-- INFORMATION follows --
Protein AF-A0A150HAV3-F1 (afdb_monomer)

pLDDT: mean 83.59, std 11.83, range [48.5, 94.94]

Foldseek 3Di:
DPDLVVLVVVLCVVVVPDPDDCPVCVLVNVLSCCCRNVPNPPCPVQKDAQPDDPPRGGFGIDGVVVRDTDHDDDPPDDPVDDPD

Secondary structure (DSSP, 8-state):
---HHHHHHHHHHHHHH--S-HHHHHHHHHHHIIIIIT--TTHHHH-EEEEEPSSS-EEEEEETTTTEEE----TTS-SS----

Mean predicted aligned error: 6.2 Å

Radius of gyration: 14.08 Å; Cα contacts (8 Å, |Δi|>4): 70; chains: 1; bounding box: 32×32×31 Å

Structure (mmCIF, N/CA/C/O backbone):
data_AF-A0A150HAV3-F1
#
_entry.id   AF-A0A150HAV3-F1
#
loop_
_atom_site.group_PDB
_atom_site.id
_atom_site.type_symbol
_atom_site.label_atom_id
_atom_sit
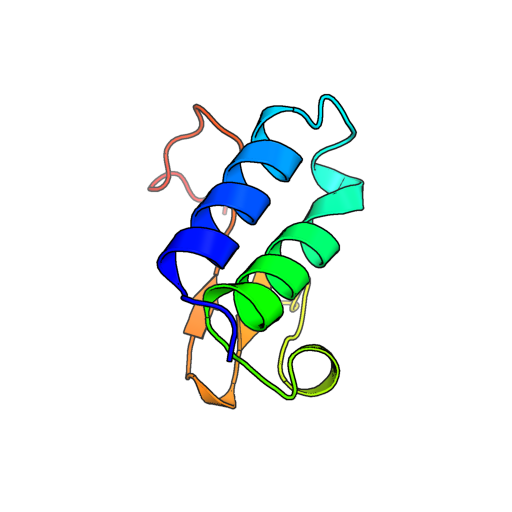e.label_alt_id
_atom_site.label_comp_id
_atom_site.label_asym_id
_atom_site.label_entity_id
_atom_site.label_seq_id
_atom_site.pdbx_PDB_ins_code
_atom_site.Cartn_x
_atom_site.Cartn_y
_atom_site.Cartn_z
_atom_site.occupancy
_atom_site.B_iso_or_equiv
_atom_site.auth_seq_id
_atom_site.auth_comp_id
_atom_site.auth_asym_id
_atom_site.auth_atom_id
_atom_site.pdbx_PDB_model_num
ATOM 1 N N . MET A 1 1 ? -16.500 12.868 6.504 1.00 52.53 1 MET A N 1
ATOM 2 C CA . MET A 1 1 ? -16.101 11.881 5.483 1.00 52.53 1 MET A CA 1
ATOM 3 C C . MET A 1 1 ? -16.157 12.569 4.136 1.00 52.53 1 MET A C 1
ATOM 5 O O . MET A 1 1 ? -17.234 13.016 3.762 1.00 52.53 1 MET A O 1
ATOM 9 N N . ALA A 1 2 ? -15.018 12.760 3.467 1.00 61.16 2 ALA A N 1
ATOM 10 C CA . ALA A 1 2 ? -15.049 13.205 2.077 1.00 61.16 2 ALA A CA 1
ATOM 11 C C . ALA A 1 2 ? -15.790 12.145 1.247 1.00 61.16 2 ALA A C 1
ATOM 13 O O . ALA A 1 2 ? -15.699 10.954 1.549 1.00 61.16 2 ALA A O 1
ATOM 14 N N . ASP A 1 3 ? -16.551 12.563 0.238 1.00 87.94 3 ASP A N 1
ATOM 15 C CA . ASP A 1 3 ? -17.156 11.621 -0.703 1.00 87.94 3 ASP A CA 1
ATOM 16 C C . ASP A 1 3 ? -16.037 10.762 -1.315 1.00 87.94 3 ASP A C 1
ATOM 18 O O . ASP A 1 3 ? -15.093 11.290 -1.908 1.00 87.94 3 ASP A O 1
ATOM 22 N N . LYS A 1 4 ? -16.140 9.436 -1.167 1.00 88.00 4 LYS A N 1
ATOM 23 C CA . LYS A 1 4 ? -15.155 8.467 -1.666 1.00 88.00 4 LYS A CA 1
ATOM 24 C C . LYS A 1 4 ? -14.851 8.667 -3.154 1.00 88.00 4 LYS A C 1
ATOM 26 O O . LYS A 1 4 ? -13.719 8.456 -3.581 1.00 88.00 4 LYS A O 1
ATOM 31 N N . ARG A 1 5 ? -15.833 9.109 -3.950 1.00 92.25 5 ARG A N 1
ATOM 32 C CA . ARG A 1 5 ? -15.643 9.428 -5.375 1.00 92.25 5 ARG A CA 1
ATOM 33 C C . ARG A 1 5 ? -14.795 10.679 -5.576 1.00 92.25 5 ARG A C 1
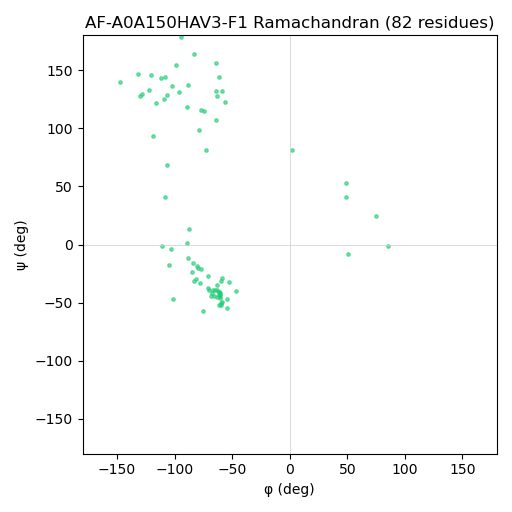ATOM 35 O O . ARG A 1 5 ? -13.968 10.702 -6.483 1.00 92.25 5 ARG A O 1
ATOM 42 N N . VAL A 1 6 ? -14.984 11.699 -4.743 1.00 94.81 6 VAL A N 1
ATOM 43 C CA . VAL A 1 6 ? -14.179 12.929 -4.780 1.00 94.81 6 VAL A CA 1
ATOM 44 C C . VAL A 1 6 ? -12.747 12.632 -4.344 1.00 94.81 6 VAL A C 1
ATOM 46 O O . VAL A 1 6 ? -11.812 13.035 -5.029 1.00 94.81 6 VAL A O 1
ATOM 49 N N . ALA A 1 7 ? -12.562 11.861 -3.270 1.00 93.88 7 ALA A N 1
ATOM 50 C CA . ALA A 1 7 ? -11.234 11.440 -2.827 1.00 93.88 7 ALA A CA 1
ATOM 51 C C . ALA A 1 7 ? -10.504 10.619 -3.902 1.00 93.88 7 ALA A C 1
ATOM 53 O O . ALA A 1 7 ? -9.345 10.893 -4.204 1.00 93.88 7 ALA A O 1
ATOM 54 N N . ALA A 1 8 ? -11.201 9.675 -4.544 1.00 94.94 8 ALA A N 1
ATOM 55 C CA . ALA A 1 8 ? -10.649 8.902 -5.654 1.00 94.94 8 ALA A CA 1
ATOM 56 C C . ALA A 1 8 ? -10.257 9.787 -6.848 1.00 94.94 8 ALA A C 1
ATOM 58 O O . ALA A 1 8 ? -9.204 9.569 -7.440 1.00 94.94 8 ALA A O 1
ATOM 59 N N . ARG A 1 9 ? -11.067 10.800 -7.192 1.00 94.69 9 ARG A N 1
ATOM 60 C CA . ARG A 1 9 ? -10.733 11.763 -8.254 1.00 94.69 9 ARG A CA 1
ATOM 61 C C . ARG A 1 9 ? -9.436 12.505 -7.924 1.00 94.69 9 ARG A C 1
ATOM 63 O O . ARG A 1 9 ? -8.516 12.480 -8.730 1.00 94.69 9 ARG A O 1
ATOM 70 N N . ASN A 1 10 ? -9.348 13.086 -6.730 1.00 92.69 10 ASN A N 1
ATOM 71 C CA . ASN A 1 10 ? -8.171 13.844 -6.303 1.00 92.69 10 ASN A CA 1
ATOM 72 C C . ASN A 1 10 ? -6.911 12.969 -6.273 1.00 92.69 10 ASN A C 1
ATOM 74 O O . ASN A 1 10 ? -5.848 13.400 -6.711 1.00 92.69 10 ASN A O 1
ATOM 78 N N . PHE A 1 11 ? -7.047 11.727 -5.798 1.00 92.75 11 PHE A N 1
ATOM 79 C CA . PHE A 1 11 ? -5.971 10.742 -5.811 1.00 92.75 11 PHE A CA 1
ATOM 80 C C . PHE A 1 11 ? -5.479 10.475 -7.241 1.00 92.75 11 PHE A C 1
ATOM 82 O O . PHE A 1 11 ? -4.283 10.554 -7.510 1.00 92.75 11 PHE A O 1
ATOM 89 N N . ILE A 1 12 ? -6.395 10.211 -8.179 1.00 91.44 12 ILE A N 1
ATOM 90 C CA . ILE A 1 12 ? -6.044 9.986 -9.588 1.00 91.44 12 ILE A CA 1
ATOM 91 C C . ILE A 1 12 ? -5.353 11.216 -10.175 1.00 91.44 12 ILE A C 1
ATOM 93 O O . ILE A 1 12 ? -4.323 11.057 -10.826 1.00 91.44 12 ILE A O 1
ATOM 97 N N . ASP A 1 13 ? -5.875 12.421 -9.943 1.00 90.69 13 ASP A N 1
ATOM 98 C CA . ASP A 1 13 ? -5.307 13.657 -10.489 1.00 90.69 13 ASP A CA 1
ATOM 99 C C . ASP A 1 13 ? -3.868 13.877 -9.991 1.00 90.69 13 ASP A C 1
ATOM 101 O O . ASP A 1 13 ? -2.973 14.171 -10.787 1.00 90.69 13 ASP A O 1
ATOM 105 N N . GLN A 1 14 ? -3.615 
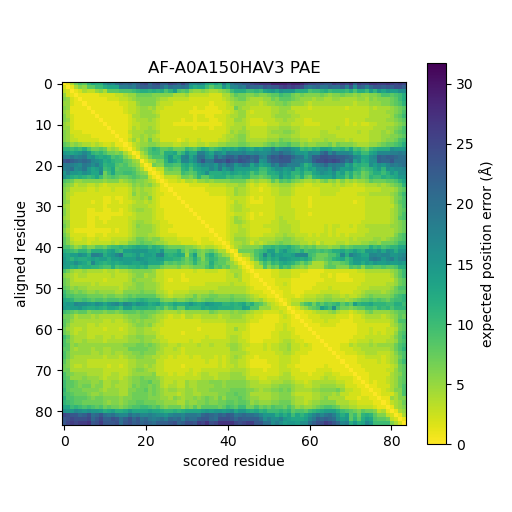13.649 -8.698 1.00 87.00 14 GLN A N 1
ATOM 106 C CA . GLN A 1 14 ? -2.282 13.747 -8.100 1.00 87.00 14 GLN A CA 1
ATOM 107 C C . GLN A 1 14 ? -1.301 12.741 -8.719 1.00 87.00 14 GLN A C 1
ATOM 109 O O . GLN A 1 14 ? -0.222 13.120 -9.176 1.00 87.00 14 GLN A O 1
ATOM 114 N N . TRP A 1 15 ? -1.675 11.461 -8.757 1.00 86.50 15 TRP A N 1
ATOM 115 C CA . TRP A 1 15 ? -0.771 10.377 -9.154 1.00 86.50 15 TRP A CA 1
ATOM 116 C C . TRP A 1 15 ? -0.675 10.174 -10.672 1.00 86.50 15 TRP A C 1
ATOM 118 O O . TRP A 1 15 ? 0.277 9.565 -11.150 1.00 86.50 15 TRP A O 1
ATOM 128 N N . SER A 1 16 ? -1.606 10.733 -11.450 1.00 82.12 16 SER A N 1
ATOM 129 C CA . SER A 1 16 ? -1.506 10.790 -12.918 1.00 82.12 16 SER A CA 1
ATOM 130 C C . SER A 1 16 ? -0.623 11.944 -13.393 1.00 82.12 16 SER A C 1
ATOM 132 O O . SER A 1 16 ? -0.005 11.849 -14.454 1.00 82.12 16 SER A O 1
ATOM 134 N N . ALA A 1 17 ? -0.568 13.040 -12.628 1.00 70.31 17 ALA A N 1
ATOM 135 C CA . ALA A 1 17 ? 0.272 14.198 -12.923 1.00 70.31 17 ALA A CA 1
ATOM 136 C C . ALA A 1 17 ? 1.714 14.043 -12.409 1.00 70.31 17 ALA A C 1
ATOM 138 O O . ALA A 1 17 ? 2.626 14.684 -12.942 1.00 70.31 17 ALA A O 1
ATOM 139 N N . ALA A 1 18 ? 1.934 13.198 -11.396 1.00 62.31 18 ALA A N 1
ATOM 140 C CA . ALA A 1 18 ? 3.252 12.910 -10.847 1.00 62.31 18 ALA A CA 1
ATOM 141 C C . ALA A 1 18 ? 4.148 12.229 -11.902 1.00 62.31 18 ALA A C 1
ATOM 143 O O . ALA A 1 18 ? 3.970 11.069 -12.262 1.00 62.31 18 ALA A O 1
ATOM 144 N N . LYS A 1 19 ? 5.133 12.971 -12.423 1.00 59.06 19 LYS A N 1
ATOM 145 C CA . LYS A 1 19 ? 6.170 12.470 -13.349 1.00 59.06 19 LYS A CA 1
ATOM 146 C C . LYS A 1 19 ? 7.401 11.893 -12.620 1.00 59.06 19 LYS A C 1
ATOM 148 O O . LYS A 1 19 ? 8.455 11.749 -13.235 1.00 59.06 19 LYS A O 1
ATOM 
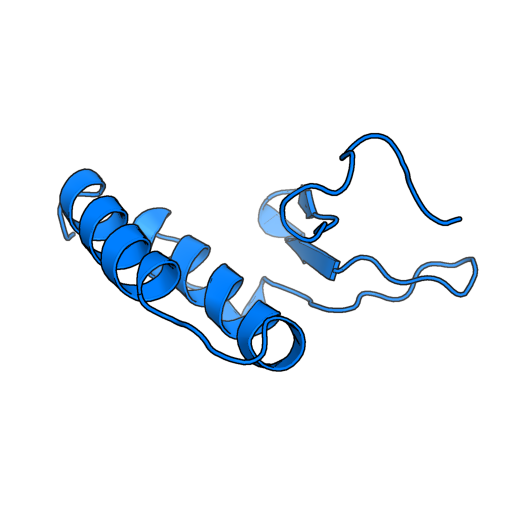153 N N . GLY A 1 20 ? 7.310 11.644 -11.312 1.00 58.34 20 GLY A N 1
ATOM 154 C CA . GLY A 1 20 ? 8.453 11.434 -10.420 1.00 58.34 20 GLY A CA 1
ATOM 155 C C . GLY A 1 20 ? 8.637 9.994 -9.936 1.00 58.34 20 GLY A C 1
ATOM 156 O O . GLY A 1 20 ? 7.679 9.271 -9.724 1.00 58.34 20 GLY A O 1
ATOM 157 N N . TYR A 1 21 ? 9.909 9.608 -9.810 1.00 62.53 21 TYR A N 1
ATOM 158 C CA . TYR A 1 21 ? 10.500 8.438 -9.142 1.00 62.53 21 TYR A CA 1
ATOM 159 C C . TYR A 1 21 ? 9.545 7.410 -8.483 1.00 62.53 21 TYR A C 1
ATOM 161 O O . TYR A 1 21 ? 9.421 7.353 -7.259 1.00 62.53 21 TYR A O 1
ATOM 169 N N . GLU A 1 22 ? 8.990 6.503 -9.302 1.00 61.41 22 GLU A N 1
ATOM 170 C CA . GLU A 1 22 ? 8.054 5.436 -8.887 1.00 61.41 22 GLU A CA 1
ATOM 171 C C . GLU A 1 22 ? 8.516 4.661 -7.638 1.00 61.41 22 GLU A C 1
ATOM 173 O O . GLU A 1 2
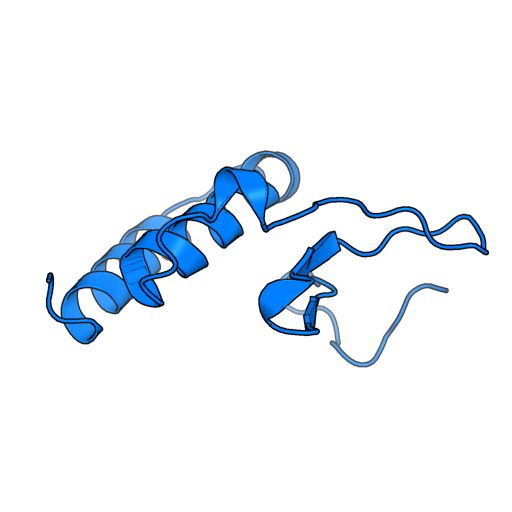2 ? 7.718 4.359 -6.751 1.00 61.41 22 GLU A O 1
ATOM 178 N N . LYS A 1 23 ? 9.819 4.362 -7.528 1.00 64.44 23 LYS A N 1
ATOM 179 C CA . LYS A 1 23 ? 10.355 3.568 -6.411 1.00 64.44 23 LYS A CA 1
ATOM 180 C C . LYS A 1 23 ? 10.361 4.309 -5.074 1.00 6
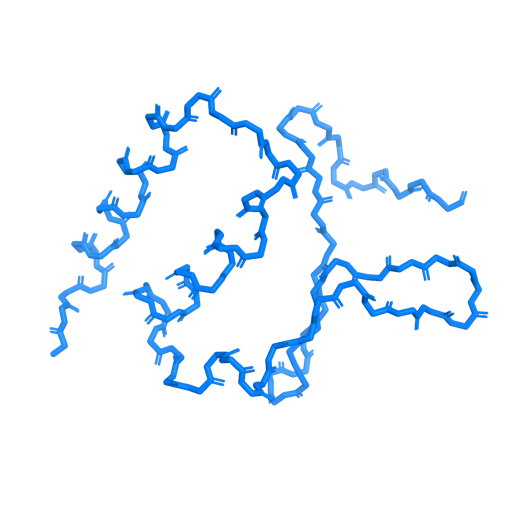4.44 23 LYS A C 1
ATOM 182 O O . LYS A 1 23 ? 10.101 3.689 -4.051 1.00 64.44 23 LYS A O 1
ATOM 187 N N . GLY A 1 24 ? 10.649 5.611 -5.057 1.00 71.62 24 GLY A N 1
ATOM 188 C CA . GLY A 1 24 ? 10.706 6.381 -3.806 1.00 71.62 24 GLY A CA 1
ATOM 189 C C . GLY A 1 24 ? 9.337 6.793 -3.280 1.00 71.62 24 GLY A C 1
ATOM 190 O O . GLY A 1 24 ? 9.198 7.071 -2.094 1.00 71.62 24 GLY A O 1
ATOM 191 N N . GLU A 1 25 ? 8.326 6.807 -4.148 1.00 83.44 25 GLU A N 1
ATOM 192 C CA . GLU A 1 25 ? 6.975 7.253 -3.801 1.00 83.44 25 GLU A CA 1
ATOM 193 C C . GLU A 1 25 ? 5.987 6.093 -3.602 1.00 83.44 25 GLU A C 1
ATOM 195 O O . GLU A 1 25 ? 4.857 6.320 -3.176 1.00 83.44 25 GLU A O 1
ATOM 200 N N . THR A 1 26 ? 6.413 4.843 -3.830 1.00 86.25 26 THR A N 1
ATOM 201 C CA . THR A 1 26 ? 5.563 3.642 -3.727 1.00 86.25 26 THR A CA 1
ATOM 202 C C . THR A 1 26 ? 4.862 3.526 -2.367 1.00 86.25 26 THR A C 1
-- INFORMATION concluded --
▸ **ASSIGNMENT**:
The required answer is the run of lines above, starting at the line with "ATOM 155 C C" and ending at the line with "ATOM 170 C CA", reproduced exactly with both ends.

▸ **FINISHED EXERCISE**:
ATOM 155 C C . GLY A 1 20 ? 8.637 9.994 -9.936 1.00 58.34 20 GLY A C 1
ATOM 156 O O . GLY A 1 20 ? 7.679 9.271 -9.724 1.00 58.34 20 GLY A O 1
ATOM 157 N N . TYR A 1 21 ? 9.909 9.608 -9.810 1.00 62.53 21 TYR A N 1
ATOM 158 C CA . TYR A 1 21 ? 10.500 8.438 -9.142 1.00 62.53 21 TYR A CA 1
ATOM 159 C C . TYR A 1 21 ? 9.545 7.410 -8.483 1.00 62.53 21 TYR A C 1
ATOM 161 O O . TYR A 1 21 ? 9.421 7.353 -7.259 1.00 62.53 21 TYR A O 1
ATOM 169 N N . GLU A 1 22 ? 8.990 6.503 -9.302 1.00 61.41 22 GLU A N 1
ATOM 170 C CA . GLU A 1 22 ? 8.054 5.436 -8.887 1.00 61.41 22 GLU A CA 1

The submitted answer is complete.